What you should do — The listing below holds a line with "ATOM 39 N N" and a line with "ATOM 70 C CA". Reproduce those two lines exactly, plus everything between them.
━━━━━ Material to process
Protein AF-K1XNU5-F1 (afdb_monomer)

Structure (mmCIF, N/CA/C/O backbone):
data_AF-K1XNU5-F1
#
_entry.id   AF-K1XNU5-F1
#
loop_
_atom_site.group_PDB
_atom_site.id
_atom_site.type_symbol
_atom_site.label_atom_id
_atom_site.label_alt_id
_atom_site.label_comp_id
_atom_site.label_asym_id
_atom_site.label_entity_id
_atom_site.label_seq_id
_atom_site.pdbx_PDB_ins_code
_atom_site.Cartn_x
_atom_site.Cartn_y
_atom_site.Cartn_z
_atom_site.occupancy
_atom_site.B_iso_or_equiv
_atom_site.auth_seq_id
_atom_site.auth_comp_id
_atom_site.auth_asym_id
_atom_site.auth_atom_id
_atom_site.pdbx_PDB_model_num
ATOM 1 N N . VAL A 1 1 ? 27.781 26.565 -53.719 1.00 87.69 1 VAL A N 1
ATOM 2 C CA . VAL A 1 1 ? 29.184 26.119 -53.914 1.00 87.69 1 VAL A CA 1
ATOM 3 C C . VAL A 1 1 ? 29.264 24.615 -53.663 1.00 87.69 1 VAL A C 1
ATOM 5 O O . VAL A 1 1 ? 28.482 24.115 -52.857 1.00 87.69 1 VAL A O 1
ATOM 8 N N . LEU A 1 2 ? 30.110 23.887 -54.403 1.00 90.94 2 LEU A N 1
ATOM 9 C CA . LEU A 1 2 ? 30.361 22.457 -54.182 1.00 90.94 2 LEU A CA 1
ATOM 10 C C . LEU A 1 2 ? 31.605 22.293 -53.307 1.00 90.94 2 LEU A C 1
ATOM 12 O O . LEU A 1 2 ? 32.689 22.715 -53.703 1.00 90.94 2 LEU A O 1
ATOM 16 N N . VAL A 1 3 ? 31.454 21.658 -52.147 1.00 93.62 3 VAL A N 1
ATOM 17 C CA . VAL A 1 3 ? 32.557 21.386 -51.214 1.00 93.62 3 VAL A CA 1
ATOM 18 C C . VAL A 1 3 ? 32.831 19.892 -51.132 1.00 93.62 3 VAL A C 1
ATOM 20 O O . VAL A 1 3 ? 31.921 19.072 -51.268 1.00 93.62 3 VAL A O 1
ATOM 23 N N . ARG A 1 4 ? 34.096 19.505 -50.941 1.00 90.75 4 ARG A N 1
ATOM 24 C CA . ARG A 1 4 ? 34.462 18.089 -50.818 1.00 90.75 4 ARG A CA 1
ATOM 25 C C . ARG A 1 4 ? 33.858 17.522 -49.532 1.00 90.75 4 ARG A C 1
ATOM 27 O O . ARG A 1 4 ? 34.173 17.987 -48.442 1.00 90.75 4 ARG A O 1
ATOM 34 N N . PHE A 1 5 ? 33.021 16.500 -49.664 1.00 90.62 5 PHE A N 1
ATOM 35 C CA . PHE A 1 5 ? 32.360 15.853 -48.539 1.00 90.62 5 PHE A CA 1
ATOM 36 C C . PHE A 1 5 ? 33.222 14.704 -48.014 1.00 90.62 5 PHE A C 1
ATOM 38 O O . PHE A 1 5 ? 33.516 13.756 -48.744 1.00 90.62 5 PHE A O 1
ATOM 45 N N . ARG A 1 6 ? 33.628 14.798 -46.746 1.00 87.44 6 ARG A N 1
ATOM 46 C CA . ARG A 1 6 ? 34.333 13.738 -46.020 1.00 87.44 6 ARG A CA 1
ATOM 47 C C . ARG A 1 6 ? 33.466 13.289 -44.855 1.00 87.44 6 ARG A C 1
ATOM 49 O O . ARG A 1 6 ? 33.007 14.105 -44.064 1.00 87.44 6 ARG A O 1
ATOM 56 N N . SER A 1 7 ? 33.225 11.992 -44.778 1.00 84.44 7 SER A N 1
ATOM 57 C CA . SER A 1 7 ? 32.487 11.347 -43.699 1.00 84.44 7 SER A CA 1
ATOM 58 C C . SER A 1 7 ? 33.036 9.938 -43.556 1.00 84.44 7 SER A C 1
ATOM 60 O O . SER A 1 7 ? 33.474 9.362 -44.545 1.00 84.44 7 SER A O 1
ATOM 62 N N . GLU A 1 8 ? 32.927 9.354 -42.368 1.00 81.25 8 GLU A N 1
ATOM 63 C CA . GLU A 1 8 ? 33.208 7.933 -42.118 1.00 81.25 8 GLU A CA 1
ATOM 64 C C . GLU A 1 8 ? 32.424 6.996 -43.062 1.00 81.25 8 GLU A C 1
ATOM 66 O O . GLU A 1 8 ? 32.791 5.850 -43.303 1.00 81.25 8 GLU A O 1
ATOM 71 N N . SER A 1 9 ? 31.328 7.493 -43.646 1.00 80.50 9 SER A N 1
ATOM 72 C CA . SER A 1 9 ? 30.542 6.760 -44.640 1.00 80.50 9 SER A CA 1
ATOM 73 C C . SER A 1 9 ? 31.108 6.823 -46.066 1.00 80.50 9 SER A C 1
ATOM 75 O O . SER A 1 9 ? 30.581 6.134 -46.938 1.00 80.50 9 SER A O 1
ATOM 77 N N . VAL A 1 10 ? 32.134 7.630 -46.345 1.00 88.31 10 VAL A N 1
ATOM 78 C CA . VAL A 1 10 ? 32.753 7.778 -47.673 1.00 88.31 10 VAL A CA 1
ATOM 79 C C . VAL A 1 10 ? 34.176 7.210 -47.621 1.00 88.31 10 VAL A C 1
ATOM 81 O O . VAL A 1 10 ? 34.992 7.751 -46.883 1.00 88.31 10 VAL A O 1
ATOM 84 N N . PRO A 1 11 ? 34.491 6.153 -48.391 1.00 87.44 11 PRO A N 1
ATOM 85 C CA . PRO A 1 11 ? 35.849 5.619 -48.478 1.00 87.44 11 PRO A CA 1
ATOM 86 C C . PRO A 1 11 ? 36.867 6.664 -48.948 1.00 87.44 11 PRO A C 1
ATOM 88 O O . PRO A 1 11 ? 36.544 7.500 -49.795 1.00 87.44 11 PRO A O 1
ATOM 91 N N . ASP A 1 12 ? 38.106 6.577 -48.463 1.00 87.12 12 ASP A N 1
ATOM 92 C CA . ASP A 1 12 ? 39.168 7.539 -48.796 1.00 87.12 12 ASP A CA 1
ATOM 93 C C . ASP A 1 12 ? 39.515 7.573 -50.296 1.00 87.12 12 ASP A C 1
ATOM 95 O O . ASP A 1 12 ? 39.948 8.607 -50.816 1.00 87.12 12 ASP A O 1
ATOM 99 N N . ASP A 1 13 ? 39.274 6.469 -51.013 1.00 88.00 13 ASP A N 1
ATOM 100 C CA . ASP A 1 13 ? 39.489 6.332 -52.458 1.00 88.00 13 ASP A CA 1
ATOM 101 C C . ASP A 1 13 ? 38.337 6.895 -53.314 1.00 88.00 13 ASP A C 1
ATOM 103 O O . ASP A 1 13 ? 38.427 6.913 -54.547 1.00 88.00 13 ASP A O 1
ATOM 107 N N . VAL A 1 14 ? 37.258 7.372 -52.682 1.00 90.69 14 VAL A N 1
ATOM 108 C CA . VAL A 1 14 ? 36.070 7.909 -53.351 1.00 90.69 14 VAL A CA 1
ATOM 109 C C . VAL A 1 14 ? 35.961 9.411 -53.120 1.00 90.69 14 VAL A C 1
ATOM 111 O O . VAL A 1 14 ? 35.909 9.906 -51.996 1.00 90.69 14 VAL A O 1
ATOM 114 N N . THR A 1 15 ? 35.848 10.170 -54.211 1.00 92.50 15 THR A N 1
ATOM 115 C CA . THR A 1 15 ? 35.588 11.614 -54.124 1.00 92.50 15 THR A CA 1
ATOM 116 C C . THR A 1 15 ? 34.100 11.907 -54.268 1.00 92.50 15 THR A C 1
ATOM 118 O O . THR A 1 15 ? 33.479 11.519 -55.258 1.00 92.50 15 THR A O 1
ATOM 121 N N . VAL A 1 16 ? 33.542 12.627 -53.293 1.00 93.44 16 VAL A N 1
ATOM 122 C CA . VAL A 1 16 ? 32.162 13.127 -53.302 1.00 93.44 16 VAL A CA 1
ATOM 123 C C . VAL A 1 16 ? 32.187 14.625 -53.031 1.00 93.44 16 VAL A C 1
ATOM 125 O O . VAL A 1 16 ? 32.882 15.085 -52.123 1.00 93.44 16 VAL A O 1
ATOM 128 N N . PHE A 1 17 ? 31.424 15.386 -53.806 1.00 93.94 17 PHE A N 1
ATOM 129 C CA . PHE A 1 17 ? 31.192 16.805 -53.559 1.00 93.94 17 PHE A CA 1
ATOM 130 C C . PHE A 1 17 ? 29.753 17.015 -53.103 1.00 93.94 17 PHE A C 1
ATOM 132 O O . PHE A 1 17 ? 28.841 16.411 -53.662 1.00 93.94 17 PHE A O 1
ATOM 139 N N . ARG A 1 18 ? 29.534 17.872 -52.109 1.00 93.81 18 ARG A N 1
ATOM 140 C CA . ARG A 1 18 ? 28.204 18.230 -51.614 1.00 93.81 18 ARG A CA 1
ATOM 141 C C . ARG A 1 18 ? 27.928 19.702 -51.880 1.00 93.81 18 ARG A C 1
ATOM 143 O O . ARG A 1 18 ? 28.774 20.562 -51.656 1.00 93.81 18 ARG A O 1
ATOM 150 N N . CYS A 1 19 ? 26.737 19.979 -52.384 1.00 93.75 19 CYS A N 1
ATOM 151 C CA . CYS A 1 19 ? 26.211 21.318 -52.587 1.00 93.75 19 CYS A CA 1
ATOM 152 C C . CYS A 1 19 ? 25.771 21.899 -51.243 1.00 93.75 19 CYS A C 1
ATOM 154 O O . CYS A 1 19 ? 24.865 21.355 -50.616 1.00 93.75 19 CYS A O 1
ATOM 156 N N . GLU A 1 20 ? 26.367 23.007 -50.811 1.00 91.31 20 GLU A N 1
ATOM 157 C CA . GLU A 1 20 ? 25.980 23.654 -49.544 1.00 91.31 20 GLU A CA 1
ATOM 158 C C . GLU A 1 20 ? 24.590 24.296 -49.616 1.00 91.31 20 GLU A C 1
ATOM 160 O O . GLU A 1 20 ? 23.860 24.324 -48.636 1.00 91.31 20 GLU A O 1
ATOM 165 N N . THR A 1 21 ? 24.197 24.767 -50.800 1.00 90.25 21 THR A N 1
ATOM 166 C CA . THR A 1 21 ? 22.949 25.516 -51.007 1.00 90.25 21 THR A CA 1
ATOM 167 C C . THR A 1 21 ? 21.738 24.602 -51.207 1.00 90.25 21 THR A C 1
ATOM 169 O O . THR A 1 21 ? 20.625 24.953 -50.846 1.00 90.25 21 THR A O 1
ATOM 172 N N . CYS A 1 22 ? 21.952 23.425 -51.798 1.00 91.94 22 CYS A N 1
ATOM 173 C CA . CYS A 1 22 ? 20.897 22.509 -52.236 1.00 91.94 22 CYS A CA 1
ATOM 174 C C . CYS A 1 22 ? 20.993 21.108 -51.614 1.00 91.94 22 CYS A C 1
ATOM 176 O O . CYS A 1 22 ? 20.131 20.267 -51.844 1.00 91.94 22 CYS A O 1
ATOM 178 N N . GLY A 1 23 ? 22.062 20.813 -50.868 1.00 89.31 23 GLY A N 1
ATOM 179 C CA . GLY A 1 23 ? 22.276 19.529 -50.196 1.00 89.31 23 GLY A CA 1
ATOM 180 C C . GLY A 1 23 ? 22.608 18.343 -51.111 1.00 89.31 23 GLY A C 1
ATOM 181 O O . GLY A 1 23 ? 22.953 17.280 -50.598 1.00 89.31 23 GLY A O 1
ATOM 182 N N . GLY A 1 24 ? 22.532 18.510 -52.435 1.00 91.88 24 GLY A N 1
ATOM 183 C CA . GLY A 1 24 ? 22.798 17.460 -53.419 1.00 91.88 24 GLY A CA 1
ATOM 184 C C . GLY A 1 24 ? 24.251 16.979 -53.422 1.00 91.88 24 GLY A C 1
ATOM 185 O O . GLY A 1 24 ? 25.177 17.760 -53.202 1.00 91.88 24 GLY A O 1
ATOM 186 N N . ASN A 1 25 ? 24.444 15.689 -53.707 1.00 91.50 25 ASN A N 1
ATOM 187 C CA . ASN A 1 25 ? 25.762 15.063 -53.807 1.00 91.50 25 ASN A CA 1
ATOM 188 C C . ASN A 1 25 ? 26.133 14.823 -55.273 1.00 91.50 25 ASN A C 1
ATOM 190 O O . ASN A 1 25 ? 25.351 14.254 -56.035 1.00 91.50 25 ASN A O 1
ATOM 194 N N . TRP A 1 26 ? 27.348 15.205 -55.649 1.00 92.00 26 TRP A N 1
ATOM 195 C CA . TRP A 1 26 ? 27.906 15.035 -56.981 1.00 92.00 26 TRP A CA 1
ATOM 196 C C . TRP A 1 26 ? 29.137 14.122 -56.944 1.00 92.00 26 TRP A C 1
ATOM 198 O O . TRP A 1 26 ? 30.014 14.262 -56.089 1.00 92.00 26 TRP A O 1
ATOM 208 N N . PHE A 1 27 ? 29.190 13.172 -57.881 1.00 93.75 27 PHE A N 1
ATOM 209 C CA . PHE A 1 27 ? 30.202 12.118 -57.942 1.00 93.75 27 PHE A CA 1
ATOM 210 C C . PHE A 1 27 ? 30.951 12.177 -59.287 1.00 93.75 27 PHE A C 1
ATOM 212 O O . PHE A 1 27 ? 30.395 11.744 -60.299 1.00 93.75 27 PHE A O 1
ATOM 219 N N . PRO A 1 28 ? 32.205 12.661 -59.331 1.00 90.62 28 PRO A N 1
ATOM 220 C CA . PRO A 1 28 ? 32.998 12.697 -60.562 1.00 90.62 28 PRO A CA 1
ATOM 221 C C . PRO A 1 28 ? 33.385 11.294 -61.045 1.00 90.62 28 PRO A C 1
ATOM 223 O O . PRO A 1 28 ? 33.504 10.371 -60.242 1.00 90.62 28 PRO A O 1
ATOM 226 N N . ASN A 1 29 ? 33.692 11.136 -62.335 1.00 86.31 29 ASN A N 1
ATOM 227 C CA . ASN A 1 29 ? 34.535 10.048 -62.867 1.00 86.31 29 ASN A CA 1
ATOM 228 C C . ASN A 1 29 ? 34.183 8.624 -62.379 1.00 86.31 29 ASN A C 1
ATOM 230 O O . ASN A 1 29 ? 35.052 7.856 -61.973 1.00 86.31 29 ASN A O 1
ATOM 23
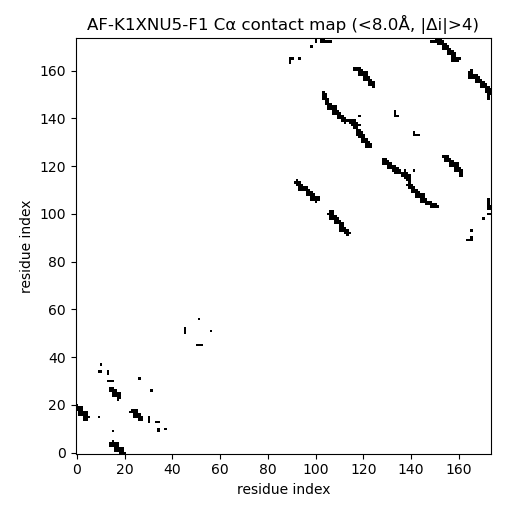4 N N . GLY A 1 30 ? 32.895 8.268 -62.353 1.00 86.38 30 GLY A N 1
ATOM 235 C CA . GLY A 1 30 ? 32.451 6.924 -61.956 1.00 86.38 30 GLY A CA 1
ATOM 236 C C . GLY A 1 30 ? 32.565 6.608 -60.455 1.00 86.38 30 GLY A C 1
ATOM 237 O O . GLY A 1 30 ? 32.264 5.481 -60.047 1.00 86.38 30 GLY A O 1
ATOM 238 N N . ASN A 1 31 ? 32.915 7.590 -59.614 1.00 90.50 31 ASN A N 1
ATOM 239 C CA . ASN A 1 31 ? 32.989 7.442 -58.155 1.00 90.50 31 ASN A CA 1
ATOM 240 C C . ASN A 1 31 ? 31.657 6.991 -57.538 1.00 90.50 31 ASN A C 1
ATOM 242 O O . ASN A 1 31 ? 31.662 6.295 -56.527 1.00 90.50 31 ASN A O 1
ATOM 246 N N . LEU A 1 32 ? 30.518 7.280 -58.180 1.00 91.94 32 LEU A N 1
━━━━━━━━━━
━━━━━ Material to process
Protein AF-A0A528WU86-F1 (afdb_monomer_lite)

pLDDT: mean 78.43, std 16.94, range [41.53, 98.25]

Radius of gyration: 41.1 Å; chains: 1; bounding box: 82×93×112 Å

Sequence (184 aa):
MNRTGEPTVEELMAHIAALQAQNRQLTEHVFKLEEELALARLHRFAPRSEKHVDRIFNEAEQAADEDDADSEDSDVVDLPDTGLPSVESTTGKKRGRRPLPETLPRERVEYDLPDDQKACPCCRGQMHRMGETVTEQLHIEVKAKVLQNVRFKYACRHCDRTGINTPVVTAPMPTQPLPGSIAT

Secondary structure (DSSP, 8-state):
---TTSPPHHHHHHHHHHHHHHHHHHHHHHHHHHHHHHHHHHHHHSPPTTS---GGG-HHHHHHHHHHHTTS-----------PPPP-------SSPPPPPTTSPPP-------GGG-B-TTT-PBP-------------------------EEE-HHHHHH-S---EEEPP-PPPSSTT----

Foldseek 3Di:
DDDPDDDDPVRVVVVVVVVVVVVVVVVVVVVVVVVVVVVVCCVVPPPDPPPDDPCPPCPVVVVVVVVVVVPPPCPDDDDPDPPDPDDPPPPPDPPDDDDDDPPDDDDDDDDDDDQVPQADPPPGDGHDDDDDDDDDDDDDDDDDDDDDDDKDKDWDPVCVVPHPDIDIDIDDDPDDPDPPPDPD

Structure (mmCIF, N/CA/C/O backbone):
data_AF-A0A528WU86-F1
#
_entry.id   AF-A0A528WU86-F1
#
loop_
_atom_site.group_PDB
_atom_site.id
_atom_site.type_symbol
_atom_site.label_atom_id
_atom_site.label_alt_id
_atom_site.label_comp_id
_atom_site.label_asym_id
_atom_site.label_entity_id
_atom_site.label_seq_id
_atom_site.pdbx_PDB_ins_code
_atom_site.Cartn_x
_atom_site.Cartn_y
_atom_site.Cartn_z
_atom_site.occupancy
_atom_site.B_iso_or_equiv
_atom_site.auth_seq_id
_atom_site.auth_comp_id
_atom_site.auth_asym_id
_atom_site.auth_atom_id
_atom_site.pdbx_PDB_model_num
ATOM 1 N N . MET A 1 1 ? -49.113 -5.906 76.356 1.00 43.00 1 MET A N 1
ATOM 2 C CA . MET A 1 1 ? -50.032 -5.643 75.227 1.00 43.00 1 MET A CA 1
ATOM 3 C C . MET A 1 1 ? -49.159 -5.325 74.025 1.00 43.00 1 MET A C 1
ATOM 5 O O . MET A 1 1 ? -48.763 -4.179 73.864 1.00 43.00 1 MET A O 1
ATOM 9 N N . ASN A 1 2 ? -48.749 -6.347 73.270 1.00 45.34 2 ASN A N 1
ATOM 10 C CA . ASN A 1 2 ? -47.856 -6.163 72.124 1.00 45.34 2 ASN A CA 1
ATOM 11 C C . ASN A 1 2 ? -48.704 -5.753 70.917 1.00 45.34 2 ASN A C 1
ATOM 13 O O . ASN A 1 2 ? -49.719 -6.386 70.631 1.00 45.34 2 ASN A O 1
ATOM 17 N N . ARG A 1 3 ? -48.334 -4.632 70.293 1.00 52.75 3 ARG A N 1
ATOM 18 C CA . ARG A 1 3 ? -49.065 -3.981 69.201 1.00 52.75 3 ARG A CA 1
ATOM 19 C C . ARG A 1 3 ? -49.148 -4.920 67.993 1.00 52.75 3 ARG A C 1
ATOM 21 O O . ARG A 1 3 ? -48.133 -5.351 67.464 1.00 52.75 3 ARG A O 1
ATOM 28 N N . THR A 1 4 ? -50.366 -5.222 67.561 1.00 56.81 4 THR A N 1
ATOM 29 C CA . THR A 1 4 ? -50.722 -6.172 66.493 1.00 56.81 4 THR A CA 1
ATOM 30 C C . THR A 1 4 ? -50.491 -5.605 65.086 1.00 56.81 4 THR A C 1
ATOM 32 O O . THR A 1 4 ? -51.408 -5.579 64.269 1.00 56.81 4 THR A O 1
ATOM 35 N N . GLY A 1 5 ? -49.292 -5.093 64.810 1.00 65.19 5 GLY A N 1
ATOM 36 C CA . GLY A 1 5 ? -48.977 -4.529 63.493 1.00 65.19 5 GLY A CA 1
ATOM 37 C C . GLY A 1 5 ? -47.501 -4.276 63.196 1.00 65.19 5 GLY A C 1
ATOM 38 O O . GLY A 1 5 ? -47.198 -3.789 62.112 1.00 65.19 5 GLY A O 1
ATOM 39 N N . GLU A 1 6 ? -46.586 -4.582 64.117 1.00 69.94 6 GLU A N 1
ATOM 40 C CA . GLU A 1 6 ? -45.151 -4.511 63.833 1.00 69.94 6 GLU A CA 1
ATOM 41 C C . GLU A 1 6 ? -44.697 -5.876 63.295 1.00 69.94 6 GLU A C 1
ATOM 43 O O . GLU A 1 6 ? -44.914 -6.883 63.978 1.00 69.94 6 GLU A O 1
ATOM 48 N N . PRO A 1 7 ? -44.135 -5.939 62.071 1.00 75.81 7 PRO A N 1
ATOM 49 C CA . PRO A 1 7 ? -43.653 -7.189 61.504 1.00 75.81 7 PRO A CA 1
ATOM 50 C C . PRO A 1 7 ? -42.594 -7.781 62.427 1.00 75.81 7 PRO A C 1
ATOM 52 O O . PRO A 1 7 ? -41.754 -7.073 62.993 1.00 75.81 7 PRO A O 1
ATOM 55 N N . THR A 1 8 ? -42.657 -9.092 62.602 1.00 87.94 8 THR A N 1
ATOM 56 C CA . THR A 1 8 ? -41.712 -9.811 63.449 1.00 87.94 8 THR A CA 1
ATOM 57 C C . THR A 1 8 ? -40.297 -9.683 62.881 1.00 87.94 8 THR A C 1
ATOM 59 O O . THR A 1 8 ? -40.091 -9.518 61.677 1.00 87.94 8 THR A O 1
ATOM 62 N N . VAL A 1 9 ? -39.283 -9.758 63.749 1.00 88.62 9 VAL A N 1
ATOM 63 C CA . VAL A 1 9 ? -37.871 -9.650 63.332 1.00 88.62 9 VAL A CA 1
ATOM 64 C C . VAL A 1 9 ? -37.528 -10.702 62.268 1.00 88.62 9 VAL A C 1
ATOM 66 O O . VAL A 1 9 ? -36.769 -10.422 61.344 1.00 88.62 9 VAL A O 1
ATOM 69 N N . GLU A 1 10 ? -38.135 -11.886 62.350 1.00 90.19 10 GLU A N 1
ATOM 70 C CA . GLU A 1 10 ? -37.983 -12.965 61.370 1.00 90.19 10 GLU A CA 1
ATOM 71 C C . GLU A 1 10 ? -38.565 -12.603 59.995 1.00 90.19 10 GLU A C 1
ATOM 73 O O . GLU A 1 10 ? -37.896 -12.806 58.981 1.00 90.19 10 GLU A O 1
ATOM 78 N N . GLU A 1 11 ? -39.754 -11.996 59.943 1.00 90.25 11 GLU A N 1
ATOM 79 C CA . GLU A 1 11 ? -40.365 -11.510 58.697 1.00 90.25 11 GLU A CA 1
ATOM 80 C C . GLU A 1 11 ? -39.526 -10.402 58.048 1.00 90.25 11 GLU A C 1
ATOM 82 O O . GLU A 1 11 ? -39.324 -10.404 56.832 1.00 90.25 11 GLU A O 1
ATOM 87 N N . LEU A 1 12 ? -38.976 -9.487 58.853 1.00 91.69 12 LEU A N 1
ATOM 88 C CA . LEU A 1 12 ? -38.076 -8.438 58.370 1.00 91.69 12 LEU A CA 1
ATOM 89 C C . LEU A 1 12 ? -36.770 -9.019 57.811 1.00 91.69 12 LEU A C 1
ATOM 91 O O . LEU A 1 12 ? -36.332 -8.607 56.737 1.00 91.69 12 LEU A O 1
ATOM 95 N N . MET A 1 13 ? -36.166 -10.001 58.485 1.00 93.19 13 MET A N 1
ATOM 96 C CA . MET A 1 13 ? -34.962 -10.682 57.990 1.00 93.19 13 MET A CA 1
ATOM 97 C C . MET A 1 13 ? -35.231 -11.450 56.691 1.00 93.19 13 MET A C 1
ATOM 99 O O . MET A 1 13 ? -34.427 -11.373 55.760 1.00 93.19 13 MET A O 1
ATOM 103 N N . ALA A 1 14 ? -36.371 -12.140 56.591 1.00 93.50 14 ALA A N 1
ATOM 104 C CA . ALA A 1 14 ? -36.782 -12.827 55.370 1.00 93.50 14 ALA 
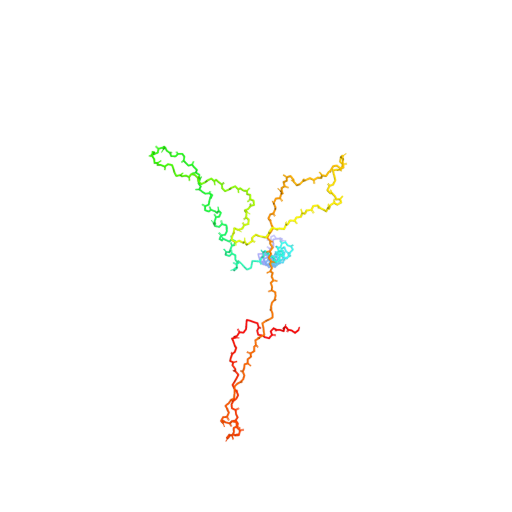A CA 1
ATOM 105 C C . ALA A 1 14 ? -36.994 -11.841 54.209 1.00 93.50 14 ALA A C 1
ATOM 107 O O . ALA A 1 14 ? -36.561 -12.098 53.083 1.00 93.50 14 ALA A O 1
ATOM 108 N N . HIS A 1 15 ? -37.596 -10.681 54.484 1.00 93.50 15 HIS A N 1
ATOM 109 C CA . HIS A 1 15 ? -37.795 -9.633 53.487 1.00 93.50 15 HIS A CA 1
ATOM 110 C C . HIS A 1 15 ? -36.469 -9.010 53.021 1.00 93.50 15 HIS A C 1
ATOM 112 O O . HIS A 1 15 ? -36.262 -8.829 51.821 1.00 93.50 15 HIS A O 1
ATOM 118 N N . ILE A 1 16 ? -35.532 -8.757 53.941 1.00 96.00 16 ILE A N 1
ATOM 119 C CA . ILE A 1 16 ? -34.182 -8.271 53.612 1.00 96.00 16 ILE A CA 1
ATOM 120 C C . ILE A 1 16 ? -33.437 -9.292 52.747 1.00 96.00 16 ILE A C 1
━━━━━━━━━━
Finished exercise —
ATOM 39 N N . GLU A 1 6 ? -46.586 -4.582 64.117 1.00 69.94 6 GLU A N 1
ATOM 40 C CA . GLU A 1 6 ? -45.151 -4.511 63.833 1.00 69.94 6 GLU A CA 1
ATOM 41 C C . GLU A 1 6 ? -44.697 -5.876 63.295 1.00 69.94 6 GLU A C 1
ATOM 43 O O . GLU A 1 6 ? -44.914 -6.883 63.978 1.00 69.94 6 GLU A O 1
ATOM 48 N N . PRO A 1 7 ? -44.135 -5.939 62.071 1.00 75.81 7 PRO A N 1
ATOM 49 C CA . PRO A 1 7 ? -43.653 -7.189 61.504 1.00 75.81 7 PRO A CA 1
ATOM 50 C C . PRO A 1 7 ? -42.594 -7.781 62.427 1.00 75.81 7 PRO A C 1
ATOM 52 O O . PRO A 1 7 ? -41.754 -7.073 62.993 1.00 75.81 7 PRO A O 1
ATOM 55 N N . THR A 1 8 ? -42.657 -9.092 62.602 1.00 87.94 8 THR A N 1
ATOM 56 C CA . THR A 1 8 ? -41.712 -9.811 63.449 1.00 87.94 8 THR A CA 1
ATOM 57 C C . THR A 1 8 ? -40.297 -9.683 62.881 1.00 87.94 8 THR A C 1
ATOM 59 O O . THR A 1 8 ? -40.091 -9.518 61.677 1.00 87.94 8 THR A O 1
ATOM 62 N N . VAL A 1 9 ? -39.283 -9.758 63.749 1.00 88.62 9 VAL A N 1
ATOM 63 C CA . VAL A 1 9 ? -37.871 -9.650 63.332 1.00 88.62 9 VAL A CA 1
ATOM 64 C C . VAL A 1 9 ? -37.528 -10.702 62.268 1.00 88.62 9 VAL A C 1
ATOM 66 O O . VAL A 1 9 ? -36.769 -10.422 61.344 1.00 88.62 9 VAL A O 1
ATOM 69 N N . GLU A 1 10 ? -38.135 -11.886 62.350 1.00 90.19 10 GLU A N 1
ATOM 70 C CA . GLU A 1 10 ? -37.983 -12.965 61.370 1.00 90.19 10 GLU A CA 1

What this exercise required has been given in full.